Lutz arbeitet in Paris und zeigt zum ersten Mal seine Mode in Deutschland

Bevor Lutz Hülle mit einer neuen Kollektion beginnt, schaut er in seine Notizbücher. Dort steht alles, was ihm in den letzten Monaten auf der Straße, in Cafés oder in Supermärkten aufgefallen ist: Wie ein Mantel geknöpft ist oder sich ein Rock beim Sitzen in Falten legt. „Manchmal dauert es Monate, bis sich daraus etwas materialisiert.“

Bei Lutz Hülle ist alles ganz einfach: Seine Mode verkauft er unter dem Namen Lutz, sein Ausgangspunkt ist immer das Kleidungsstück. In seinen Kollektionen spielen weder ferne Geschichtsepochen noch geografische Vorlieben eine Rolle. Stattdessen arbeitet sich der 38-Jährige an traditionellen Details ab: Wo könnte man eine Knopfleiste anbringen? Wie fällt der Stoff? Es kommt vor, dass er an der Daseinsberechtigung eines klassischen Elements zu zweifeln beginnt: „Warum ist ein Revers ein Revers? Entspricht es noch den heutigen Bedürfnissen? Wie könnte ich es verbessern?“

So, wie Lutz Details verändert, unterläuft er auch Kleiderordnungen. Er vermischt zum Beispiel Sportswear mit Abendgarderobe: Bei einer Bomberjacke ersetzt er das Strickbündchen durch ein Satin-Revers. „Wenn man die Hände in den Taschen der Bomberjacke ballt, hat das etwas sehr elegant Aggressives. Warum soll man sich in einer Abendjacke nicht wohl und geschützt fühlen?“ Dass die Trägerin seiner Kleidung Irritation auslöst, ist ganz in seinem Sinne: „Wenn man ein Kleidungsstück nicht versteht, kann man die Person nicht einordnen. Das lässt dem Träger mehr Freiraum.“

Aus diesen Gedankengängen entsteht zwei Mal im Jahr eine Kollektion, die bei der Pariser Modewoche gezeigt wird. In der französischen Hauptstadt fühlt Lutz sich als Designer ernst genommen: „Was komisch ist, schließlich bin ich kein französisches Nachwuchstalent.“ Aber immerhin lebt und arbeitet er seit über zehn Jahren in Paris. Zuerst als Assistent des belgischen Designers Martin Margiela, bis er 2000 seine eigene Firma gründete. Zum ersten Mal trat er als Model in einer Modegeschichte für das Magazin ID an die Öffentlichkeit – fotografiert von seinem Jugendfreund, Wolfgang Tillmans.

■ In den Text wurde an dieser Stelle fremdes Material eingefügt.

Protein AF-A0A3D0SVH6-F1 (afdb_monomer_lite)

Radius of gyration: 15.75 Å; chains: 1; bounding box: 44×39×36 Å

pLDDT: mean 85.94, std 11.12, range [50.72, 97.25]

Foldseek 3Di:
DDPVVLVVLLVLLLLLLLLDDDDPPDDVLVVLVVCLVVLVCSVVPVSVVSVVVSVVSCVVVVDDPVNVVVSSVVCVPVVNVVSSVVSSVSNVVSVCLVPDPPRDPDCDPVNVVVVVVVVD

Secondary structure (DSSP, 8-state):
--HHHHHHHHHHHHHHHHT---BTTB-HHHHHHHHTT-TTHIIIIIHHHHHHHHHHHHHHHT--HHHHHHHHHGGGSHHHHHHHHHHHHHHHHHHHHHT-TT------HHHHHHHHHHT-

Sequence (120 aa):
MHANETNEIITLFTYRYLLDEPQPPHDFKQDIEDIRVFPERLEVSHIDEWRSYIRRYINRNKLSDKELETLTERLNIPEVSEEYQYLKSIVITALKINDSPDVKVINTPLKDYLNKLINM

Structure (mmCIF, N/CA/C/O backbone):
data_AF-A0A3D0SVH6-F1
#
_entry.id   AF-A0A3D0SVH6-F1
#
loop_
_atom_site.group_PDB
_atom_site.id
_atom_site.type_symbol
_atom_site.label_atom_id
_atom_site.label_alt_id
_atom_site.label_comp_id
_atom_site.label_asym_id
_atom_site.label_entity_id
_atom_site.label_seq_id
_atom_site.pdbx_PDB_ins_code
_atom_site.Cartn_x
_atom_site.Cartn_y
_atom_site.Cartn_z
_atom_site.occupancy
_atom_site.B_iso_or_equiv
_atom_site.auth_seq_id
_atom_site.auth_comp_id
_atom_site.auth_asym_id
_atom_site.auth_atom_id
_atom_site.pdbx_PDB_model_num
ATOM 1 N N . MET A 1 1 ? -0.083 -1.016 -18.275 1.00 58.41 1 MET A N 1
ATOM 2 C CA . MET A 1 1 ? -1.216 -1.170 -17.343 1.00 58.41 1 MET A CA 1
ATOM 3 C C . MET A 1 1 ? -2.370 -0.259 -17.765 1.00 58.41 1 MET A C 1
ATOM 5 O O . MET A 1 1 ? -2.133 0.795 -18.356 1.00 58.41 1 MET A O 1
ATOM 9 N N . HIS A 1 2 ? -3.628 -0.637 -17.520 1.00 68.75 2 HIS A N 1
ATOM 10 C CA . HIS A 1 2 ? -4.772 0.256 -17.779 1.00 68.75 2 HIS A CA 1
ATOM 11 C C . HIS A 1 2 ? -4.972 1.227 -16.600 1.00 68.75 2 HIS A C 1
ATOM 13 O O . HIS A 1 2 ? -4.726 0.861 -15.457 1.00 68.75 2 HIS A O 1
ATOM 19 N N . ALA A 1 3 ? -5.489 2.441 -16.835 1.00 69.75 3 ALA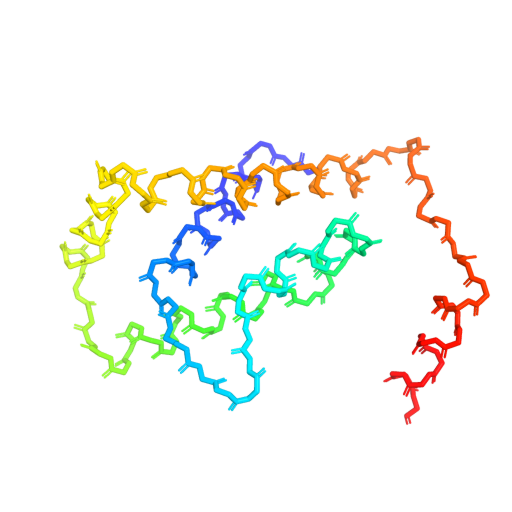 A N 1
ATOM 20 C CA . ALA A 1 3 ? -5.709 3.442 -15.773 1.00 69.75 3 ALA A CA 1
ATOM 21 C C . ALA A 1 3 ? -6.557 2.926 -14.588 1.00 69.75 3 ALA A C 1
ATOM 23 O O . ALA A 1 3 ? -6.412 3.391 -13.460 1.00 69.75 3 ALA A O 1
ATOM 24 N N . ASN A 1 4 ? -7.427 1.944 -14.841 1.00 75.94 4 ASN A N 1
ATOM 25 C CA . ASN A 1 4 ? -8.250 1.302 -13.819 1.00 75.94 4 ASN A CA 1
ATOM 26 C C . ASN A 1 4 ? -7.423 0.453 -12.834 1.00 75.94 4 ASN A C 1
ATOM 28 O O . ASN A 1 4 ? -7.672 0.465 -11.635 1.00 75.94 4 ASN A O 1
ATOM 32 N N . GLU A 1 5 ? -6.398 -0.230 -13.335 1.00 82.19 5 GLU A N 1
ATOM 33 C CA . GLU A 1 5 ? -5.517 -1.101 -12.554 1.00 82.19 5 GLU A CA 1
ATOM 34 C C . GLU A 1 5 ? -4.532 -0.280 -11.707 1.00 82.19 5 GLU A C 1
ATOM 36 O O . GLU A 1 5 ? -4.307 -0.594 -10.541 1.00 82.19 5 GLU A O 1
ATOM 41 N N . THR A 1 6 ? -4.052 0.863 -12.221 1.00 86.75 6 THR A N 1
ATOM 42 C CA . THR A 1 6 ? -3.297 1.836 -11.408 1.00 86.75 6 THR A CA 1
ATOM 43 C C . THR A 1 6 ? -4.112 2.288 -10.200 1.00 86.75 6 THR A C 1
ATOM 45 O O . THR A 1 6 ? -3.597 2.323 -9.085 1.00 86.75 6 THR A O 1
ATOM 48 N N . ASN A 1 7 ? -5.385 2.630 -10.408 1.00 89.88 7 ASN A N 1
ATOM 49 C CA . ASN A 1 7 ? -6.254 3.076 -9.323 1.00 89.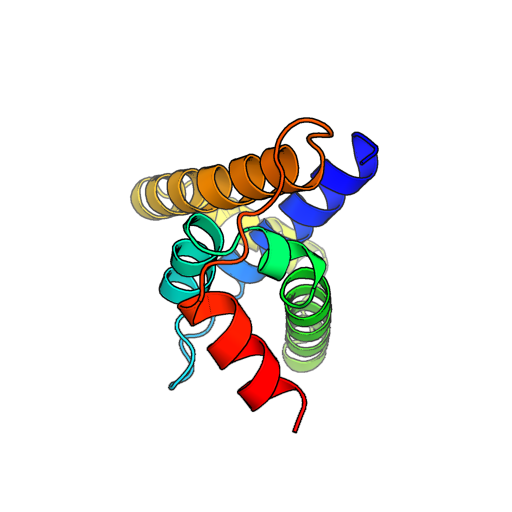88 7 ASN A CA 1
ATOM 50 C C . ASN A 1 7 ? -6.474 1.966 -8.289 1.00 89.88 7 ASN A C 1
ATOM 52 O O . ASN A 1 7 ? -6.391 2.245 -7.097 1.00 89.88 7 ASN A O 1
ATOM 56 N N . GLU A 1 8 ? -6.673 0.719 -8.726 1.00 92.81 8 GLU A N 1
ATOM 57 C CA . GLU A 1 8 ? -6.811 -0.432 -7.826 1.00 92.81 8 GLU A CA 1
ATOM 58 C C . GLU A 1 8 ? -5.563 -0.635 -6.954 1.00 92.81 8 GLU A C 1
ATOM 60 O O . GLU A 1 8 ? -5.677 -0.777 -5.735 1.00 92.81 8 GLU A O 1
ATOM 65 N N . ILE A 1 9 ? -4.366 -0.588 -7.547 1.00 94.38 9 ILE A N 1
ATOM 66 C CA . ILE A 1 9 ? -3.107 -0.760 -6.807 1.00 94.38 9 ILE A CA 1
ATOM 67 C C . ILE A 1 9 ? -2.903 0.379 -5.808 1.00 94.38 9 ILE A C 1
ATOM 69 O O . ILE A 1 9 ? -2.487 0.139 -4.675 1.00 94.38 9 ILE A O 1
ATOM 73 N N . ILE A 1 10 ? -3.238 1.614 -6.188 1.00 95.50 10 ILE A N 1
ATOM 74 C CA . ILE A 1 10 ? -3.174 2.752 -5.269 1.00 95.50 10 ILE A CA 1
ATOM 75 C C . ILE A 1 10 ? -4.171 2.584 -4.123 1.00 95.50 10 ILE A C 1
ATOM 77 O O . ILE A 1 10 ? -3.799 2.829 -2.982 1.00 95.50 10 ILE A O 1
ATOM 81 N N . THR A 1 11 ? -5.389 2.110 -4.383 1.00 94.00 11 THR A N 1
ATOM 82 C CA . THR A 1 11 ? -6.360 1.795 -3.328 1.00 94.00 11 THR A CA 1
ATOM 83 C C . THR A 1 11 ? -5.838 0.711 -2.382 1.00 94.00 11 THR A C 1
ATOM 85 O O . THR A 1 11 ? -5.934 0.868 -1.164 1.00 94.00 11 THR A O 1
ATOM 88 N N . LEU A 1 12 ? -5.233 -0.361 -2.908 1.00 95.06 12 LEU A N 1
ATOM 89 C CA . LEU A 1 12 ? -4.603 -1.404 -2.091 1.00 95.06 12 LEU A CA 1
ATOM 90 C C . LEU A 1 12 ? -3.470 -0.838 -1.232 1.00 95.06 12 LEU A C 1
ATOM 92 O O . LEU A 1 12 ? -3.430 -1.102 -0.032 1.00 95.06 12 LEU A O 1
ATOM 96 N N . PHE A 1 13 ? -2.594 -0.023 -1.817 1.00 96.31 13 PHE A N 1
ATOM 97 C CA . PHE A 1 13 ? -1.537 0.669 -1.085 1.00 96.31 13 PHE A CA 1
ATOM 98 C C . PHE A 1 13 ? -2.110 1.538 0.043 1.00 96.31 13 PHE A C 1
ATOM 100 O O . PHE A 1 13 ? -1.646 1.452 1.178 1.00 96.31 13 PHE A O 1
ATOM 107 N N . THR A 1 14 ? -3.149 2.333 -0.236 1.00 95.88 14 THR A N 1
ATOM 108 C CA . THR A 1 14 ? -3.793 3.197 0.761 1.00 95.88 14 THR A CA 1
ATOM 109 C C . THR A 1 14 ? -4.301 2.394 1.951 1.00 95.88 14 THR A C 1
ATOM 111 O O . THR A 1 14 ? -4.003 2.737 3.094 1.00 95.88 14 THR A O 1
ATOM 114 N N . TYR A 1 15 ? -5.029 1.303 1.708 1.00 94.56 15 TYR A N 1
ATOM 115 C CA . TYR A 1 15 ? -5.512 0.457 2.795 1.00 94.56 15 TYR A CA 1
ATOM 116 C C . TYR A 1 15 ? -4.373 -0.245 3.527 1.00 94.56 15 TYR A C 1
ATOM 118 O O . TYR A 1 15 ? -4.396 -0.303 4.753 1.00 94.56 15 TYR A O 1
ATOM 126 N N . ARG A 1 16 ? -3.354 -0.741 2.818 1.00 94.19 16 ARG A N 1
ATOM 127 C CA . ARG A 1 16 ? -2.193 -1.365 3.458 1.00 94.19 16 ARG A CA 1
ATOM 128 C C . ARG A 1 16 ? -1.464 -0.388 4.383 1.00 94.19 16 ARG A C 1
ATOM 130 O O . ARG A 1 16 ? -1.106 -0.810 5.476 1.00 94.19 16 ARG A O 1
ATOM 137 N N . TYR A 1 17 ? -1.286 0.870 3.975 1.00 95.19 17 TYR A N 1
ATOM 138 C CA . TYR A 1 17 ? -0.673 1.921 4.795 1.00 95.19 17 TYR A CA 1
ATOM 139 C C . TYR A 1 17 ? -1.511 2.232 6.042 1.00 95.19 17 TYR A C 1
ATOM 141 O O . TYR A 1 17 ? -1.001 2.250 7.156 1.00 95.19 17 TYR A O 1
ATOM 149 N N . LEU A 1 18 ? -2.821 2.429 5.873 1.00 93.69 18 LEU A N 1
ATOM 150 C CA . LEU A 1 18 ? -3.718 2.811 6.972 1.00 93.69 18 LEU A CA 1
ATOM 151 C C . LEU A 1 18 ? -3.950 1.700 8.003 1.00 93.69 18 LEU A C 1
ATOM 153 O O . LEU A 1 18 ? -4.225 1.995 9.169 1.00 93.69 18 LEU A O 1
ATOM 157 N N . LEU A 1 19 ? -3.876 0.446 7.555 1.00 92.06 19 LEU A N 1
ATOM 158 C CA . LEU A 1 19 ? -4.029 -0.757 8.371 1.00 92.06 19 LEU A CA 1
ATOM 159 C C . LEU A 1 19 ? -2.688 -1.302 8.875 1.00 92.06 19 LEU A C 1
ATOM 161 O O . LEU A 1 19 ? -2.663 -2.400 9.439 1.00 92.06 19 LEU A O 1
ATOM 165 N N . ASP A 1 20 ? -1.578 -0.606 8.615 1.00 84.81 20 ASP A N 1
ATOM 166 C CA . ASP A 1 20 ? -0.269 -1.085 9.030 1.00 84.81 20 ASP A CA 1
ATOM 167 C C . ASP A 1 20 ? -0.199 -1.183 10.553 1.00 84.81 20 ASP A C 1
ATOM 169 O O . ASP A 1 20 ? -0.405 -0.214 11.285 1.00 84.81 20 ASP A O 1
ATOM 173 N N . GLU A 1 21 ? 0.072 -2.396 11.020 1.00 76.62 21 GLU A N 1
ATOM 174 C CA . GLU A 1 21 ? 0.434 -2.663 12.399 1.00 76.62 21 GLU A CA 1
ATOM 175 C C . GLU A 1 21 ? 1.920 -3.022 12.391 1.00 76.62 21 GLU A C 1
ATOM 177 O O . GLU A 1 21 ? 2.281 -4.004 11.737 1.00 76.62 21 GLU A O 1
ATOM 182 N N . PRO A 1 22 ? 2.785 -2.282 13.111 1.00 69.69 22 PRO A N 1
ATOM 183 C CA . PRO A 1 22 ? 4.199 -2.618 13.190 1.00 69.69 22 PRO A CA 1
ATOM 184 C C . PRO A 1 22 ? 4.352 -4.030 13.762 1.00 69.69 22 PRO A C 1
ATOM 186 O O . PRO A 1 22 ? 4.032 -4.276 14.928 1.00 69.69 22 PRO A O 1
ATOM 189 N N . GLN A 1 23 ? 4.826 -4.971 12.947 1.00 68.25 23 GLN A N 1
ATOM 190 C CA . GLN A 1 23 ? 5.043 -6.355 13.362 1.00 68.25 23 GLN A CA 1
ATOM 191 C C . GLN A 1 23 ? 6.461 -6.785 13.002 1.00 68.25 23 GLN A C 1
ATOM 193 O O . GLN A 1 23 ? 6.697 -7.203 11.871 1.00 68.25 23 GLN A O 1
ATOM 198 N N . PRO A 1 24 ? 7.410 -6.737 13.954 1.00 69.31 24 PRO A N 1
ATOM 199 C CA . PRO A 1 24 ? 8.769 -7.191 13.707 1.00 69.31 24 PRO A CA 1
ATOM 200 C C . PRO A 1 24 ? 8.791 -8.634 13.166 1.00 69.31 24 PRO A C 1
ATOM 202 O O . PRO A 1 24 ? 8.108 -9.499 13.722 1.00 69.31 24 PRO A O 1
ATOM 205 N N . PRO A 1 25 ? 9.577 -8.917 12.110 1.00 71.62 25 PRO A N 1
ATOM 206 C CA . PRO A 1 25 ? 10.610 -8.052 11.533 1.00 71.62 25 PRO A CA 1
ATOM 207 C C . PRO A 1 25 ? 10.129 -7.099 10.420 1.00 71.62 25 PRO A C 1
ATOM 209 O O . PRO A 1 25 ? 10.965 -6.411 9.846 1.00 71.62 25 PRO A O 1
ATOM 212 N N . HIS A 1 26 ? 8.836 -7.066 10.087 1.00 74.88 26 HIS A N 1
ATOM 213 C CA . HIS A 1 26 ? 8.310 -6.270 8.978 1.00 74.88 26 HIS A CA 1
ATOM 214 C C . HIS A 1 26 ? 8.204 -4.781 9.315 1.00 74.88 26 HIS A C 1
ATOM 216 O O . HIS A 1 26 ? 7.605 -4.393 10.322 1.00 74.88 26 HIS A O 1
ATOM 222 N N . ASP A 1 27 ? 8.755 -3.967 8.418 1.00 87.19 27 ASP A N 1
ATOM 223 C CA . ASP A 1 27 ? 8.654 -2.514 8.408 1.00 87.19 27 ASP A CA 1
ATOM 224 C C . ASP A 1 27 ? 8.090 -2.098 7.049 1.00 87.19 27 ASP A C 1
ATOM 226 O O . ASP A 1 27 ? 8.793 -2.099 6.038 1.00 87.19 27 ASP A O 1
ATOM 230 N N . PHE A 1 28 ? 6.804 -1.743 7.034 1.00 90.50 28 PHE A N 1
ATOM 231 C CA . PHE A 1 28 ? 6.115 -1.357 5.808 1.00 90.50 28 PHE A CA 1
ATOM 232 C C . PHE A 1 28 ? 6.798 -0.182 5.108 1.00 90.50 28 PHE A C 1
ATOM 234 O O . PHE A 1 28 ? 6.875 -0.150 3.883 1.00 90.50 28 PHE A O 1
ATOM 241 N N . LYS A 1 29 ? 7.313 0.791 5.866 1.00 91.62 29 LYS A N 1
ATOM 242 C CA . LYS A 1 29 ? 7.971 1.957 5.283 1.00 91.62 29 LYS A CA 1
ATOM 243 C C . LYS A 1 29 ? 9.246 1.540 4.562 1.00 91.62 29 LYS A C 1
ATOM 245 O O . LYS A 1 29 ? 9.467 1.983 3.436 1.00 91.62 29 LYS A O 1
ATOM 250 N N . GLN A 1 30 ? 10.041 0.667 5.177 1.00 90.88 30 GLN A N 1
ATOM 251 C CA . GLN A 1 30 ? 11.239 0.123 4.542 1.00 90.88 30 GLN A CA 1
ATOM 252 C C . GLN A 1 30 ? 10.895 -0.723 3.310 1.00 90.88 30 GLN A C 1
ATOM 254 O O . GLN A 1 30 ? 11.545 -0.570 2.279 1.00 90.88 30 GLN A O 1
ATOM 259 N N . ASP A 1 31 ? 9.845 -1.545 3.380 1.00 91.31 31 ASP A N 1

Inzwischen ist es 15 Jahre her, seit er Deutschland verließ, um in London an der Modeschule Central Saint Martins Design zu studieren. Das Chaos, auf das er dort als ordnungsliebender Deutscher traf, öffnete ihm ganz neue Welten. „Am Anfang machte es mir Angst, dass es keine festen Regeln und Strukturen gab, aber heute kann ich gut mit der Mischung aus Chaos und Ordnung leben.“

An diesem Wochenende stellt Lutz seine Frauen-Kollektion für Winter 2005/06 zum ersten Mal in Deutschland auf der Premium aus. „Berlin ist der Ort, an dem man etwas tun sollte.“ Er würde gern in Deutschland leben. Wenn, ja wenn, es hier eine vernünftige Infrastruktur mit Produktionsstätten und Modenschauen gäbe. „In Deutschland müsste ein größeres Interesse an Mode geweckt werden, nicht nur am Produkt, das man verkaufen kann. So lange das nicht so ist, gibt es keinen Niveausprung und Berlin bleibt hinter dem zurück, was es für die Mode sein könnte.“ Freuen würde es ihn, wenn ihm hier eine Frau über den Weg liefe, die Lutz trägt. „Dann sieht man, dass man als Designer seine Arbeit richtig gemacht hat."

Lutz gibt es bei Andreas Murkudis, Münzstraße 21, 2. HH (Mitte)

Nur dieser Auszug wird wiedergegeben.